モテない幼馴染たちと二人と組んで、シェアハウスすることになった。
広い部屋で家賃が高くても、一人あたりにしてみれば少し安いくらいの家賃で収まるだろうと思ったのだ。
二人じゃなく三人だったのは、誰か一人欠けても多少余力があるくらいじゃないと東京でまともに暮らせないだろうと思ったから。
さらにモテない同士で組んだのは、彼女をつれこまれたりすると気まずいからだ。
幼馴染の二人に目をつけたのは、そんな打算。そして既に進路がはっきりしていたからだ。
そして俺たちは三人ともメガネ友達だ。三兄弟なんてバカにされたこともあるが、メガネのフレームがあると勉強に集中できるらしい。
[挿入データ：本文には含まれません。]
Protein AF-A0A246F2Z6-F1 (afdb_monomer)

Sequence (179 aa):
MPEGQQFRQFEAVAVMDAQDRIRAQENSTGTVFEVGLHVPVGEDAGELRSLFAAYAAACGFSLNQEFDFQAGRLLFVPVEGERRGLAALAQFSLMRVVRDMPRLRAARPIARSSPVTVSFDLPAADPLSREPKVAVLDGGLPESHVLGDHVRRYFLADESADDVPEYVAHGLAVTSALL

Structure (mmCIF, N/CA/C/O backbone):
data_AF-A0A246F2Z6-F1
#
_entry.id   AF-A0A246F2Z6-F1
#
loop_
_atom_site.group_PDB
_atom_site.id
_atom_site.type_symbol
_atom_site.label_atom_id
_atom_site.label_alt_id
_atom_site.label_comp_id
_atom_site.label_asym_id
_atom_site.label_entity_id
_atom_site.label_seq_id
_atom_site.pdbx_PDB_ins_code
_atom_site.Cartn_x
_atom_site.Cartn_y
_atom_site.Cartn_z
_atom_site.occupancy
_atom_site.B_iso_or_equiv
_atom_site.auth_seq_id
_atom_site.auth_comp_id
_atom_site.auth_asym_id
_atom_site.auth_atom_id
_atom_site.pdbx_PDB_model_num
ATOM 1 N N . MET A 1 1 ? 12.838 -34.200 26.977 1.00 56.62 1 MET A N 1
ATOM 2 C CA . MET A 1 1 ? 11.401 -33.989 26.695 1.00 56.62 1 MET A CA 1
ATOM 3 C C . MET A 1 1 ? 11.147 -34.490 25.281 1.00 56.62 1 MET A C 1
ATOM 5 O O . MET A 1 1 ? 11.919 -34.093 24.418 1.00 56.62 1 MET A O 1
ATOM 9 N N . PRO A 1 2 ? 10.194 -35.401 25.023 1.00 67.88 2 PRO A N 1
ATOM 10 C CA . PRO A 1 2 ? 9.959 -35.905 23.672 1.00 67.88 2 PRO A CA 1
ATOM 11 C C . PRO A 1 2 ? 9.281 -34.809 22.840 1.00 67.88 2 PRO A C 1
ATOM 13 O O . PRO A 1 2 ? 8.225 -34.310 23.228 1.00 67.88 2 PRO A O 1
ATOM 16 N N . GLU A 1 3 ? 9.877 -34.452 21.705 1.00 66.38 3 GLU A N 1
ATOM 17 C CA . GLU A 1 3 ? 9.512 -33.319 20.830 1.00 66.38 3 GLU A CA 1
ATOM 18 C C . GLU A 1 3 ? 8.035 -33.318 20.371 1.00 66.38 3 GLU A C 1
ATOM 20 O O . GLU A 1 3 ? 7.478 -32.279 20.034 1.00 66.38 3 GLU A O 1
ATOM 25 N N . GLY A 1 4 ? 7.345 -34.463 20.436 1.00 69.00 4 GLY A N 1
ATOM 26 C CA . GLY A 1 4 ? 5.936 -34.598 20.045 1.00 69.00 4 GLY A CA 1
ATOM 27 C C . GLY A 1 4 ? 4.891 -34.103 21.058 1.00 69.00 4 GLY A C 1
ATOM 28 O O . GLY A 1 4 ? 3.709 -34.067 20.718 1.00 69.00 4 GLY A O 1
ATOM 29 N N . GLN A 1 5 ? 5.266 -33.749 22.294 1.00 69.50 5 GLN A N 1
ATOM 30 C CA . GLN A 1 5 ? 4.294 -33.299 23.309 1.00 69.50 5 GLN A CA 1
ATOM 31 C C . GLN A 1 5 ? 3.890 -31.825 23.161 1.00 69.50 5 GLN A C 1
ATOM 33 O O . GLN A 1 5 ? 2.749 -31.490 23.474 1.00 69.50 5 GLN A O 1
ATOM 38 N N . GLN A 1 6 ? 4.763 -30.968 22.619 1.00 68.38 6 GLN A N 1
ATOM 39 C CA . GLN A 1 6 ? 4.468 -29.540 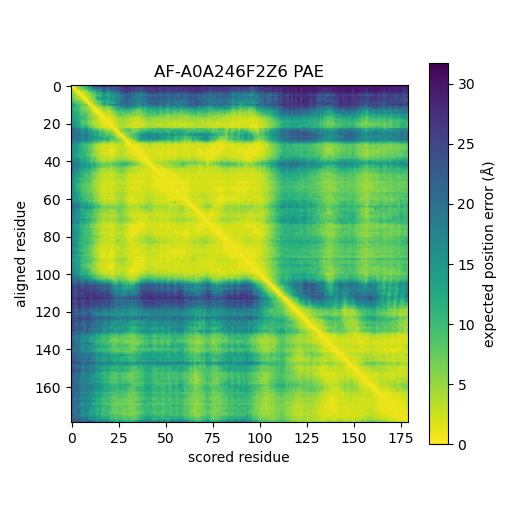22.418 1.00 68.38 6 GLN A CA 1
ATOM 40 C C . GLN A 1 6 ? 3.278 -29.310 21.474 1.00 68.38 6 GLN A C 1
ATOM 42 O O . GLN A 1 6 ? 2.436 -28.464 21.743 1.00 68.38 6 GLN A O 1
ATOM 47 N N . PHE A 1 7 ? 3.122 -30.132 20.432 1.00 70.31 7 PHE A N 1
ATOM 48 C CA . PHE A 1 7 ? 1.993 -30.032 19.495 1.00 70.31 7 PHE A CA 1
ATOM 49 C C . PHE A 1 7 ? 0.632 -30.442 20.087 1.00 70.31 7 PHE A C 1
ATOM 51 O O . PHE A 1 7 ? -0.387 -30.325 19.409 1.00 70.31 7 PHE A O 1
ATOM 58 N N . ARG A 1 8 ? 0.594 -30.962 21.322 1.00 74.56 8 ARG A N 1
ATOM 59 C CA . ARG A 1 8 ? -0.634 -31.426 21.993 1.00 74.56 8 ARG A CA 1
ATOM 60 C C . ARG A 1 8 ? -1.124 -30.486 23.094 1.00 74.56 8 ARG A C 1
ATOM 62 O O . ARG A 1 8 ? -2.124 -30.801 23.737 1.00 74.56 8 ARG A O 1
ATOM 69 N N . GLN A 1 9 ? -0.443 -29.366 23.324 1.00 73.00 9 GLN A N 1
ATOM 70 C CA . GLN A 1 9 ? -0.766 -28.434 24.397 1.00 73.00 9 GLN A CA 1
ATOM 71 C C . GLN A 1 9 ? -1.160 -27.071 23.823 1.00 73.00 9 GLN A C 1
ATOM 73 O O . GLN A 1 9 ? -0.422 -26.477 23.046 1.00 73.00 9 GLN A O 1
ATOM 78 N N . PHE A 1 10 ? -2.326 -26.564 24.225 1.00 70.81 10 PHE A N 1
ATOM 79 C CA . PHE A 1 10 ? -2.653 -25.150 24.054 1.00 70.81 10 PHE A CA 1
ATOM 80 C C . PHE A 1 10 ? -2.052 -24.389 25.238 1.00 70.81 10 PHE A C 1
ATOM 82 O O . PHE A 1 10 ? -2.423 -24.645 26.383 1.00 70.81 10 PHE A O 1
ATOM 89 N N . GLU A 1 11 ? -1.091 -23.504 24.973 1.00 71.69 11 GLU A N 1
ATOM 90 C CA . GLU A 1 11 ? -0.334 -22.800 26.020 1.00 71.69 11 GLU A CA 1
ATOM 91 C C . GLU A 1 11 ? -1.161 -21.693 26.697 1.00 71.69 11 GLU A C 1
ATOM 93 O O . GLU A 1 11 ? -1.036 -21.487 27.902 1.00 71.69 11 GLU A O 1
ATOM 98 N N . ALA A 1 12 ? -2.057 -21.029 25.955 1.00 74.31 12 ALA A N 1
ATOM 99 C CA . ALA A 1 12 ? -3.022 -20.068 26.488 1.00 74.31 12 ALA A CA 1
ATOM 100 C C . ALA A 1 12 ? -4.188 -19.849 25.509 1.00 74.31 12 ALA A C 1
ATOM 102 O O . ALA A 1 12 ? -3.985 -19.747 24.300 1.00 74.31 12 ALA A O 1
ATOM 103 N N . VAL A 1 13 ? -5.410 -19.739 26.037 1.00 80.50 13 VAL A N 1
ATOM 104 C CA . VAL A 1 13 ? -6.601 -19.301 25.291 1.00 80.50 13 VAL A CA 1
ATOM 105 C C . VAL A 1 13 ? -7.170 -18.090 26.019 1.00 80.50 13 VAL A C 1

進路が決まってから俺以外の二人はメガネを卒業してしまった。
連休で三人そろって東京まで向かい、いくつもの不動産屋のドアをくぐるもなかなか物件が見つからない。
「このマンションめっちゃ安くね?」
みんなで不動産を巡って、ついに安くて広くて設備も綺麗なマンションを見つけた。シェアハウス自体があまり良い顔をされないのだが、すぐに不動産屋の担当が連絡をとってくれた大家さんはむしろ嬉しいと言ってくれたらしい。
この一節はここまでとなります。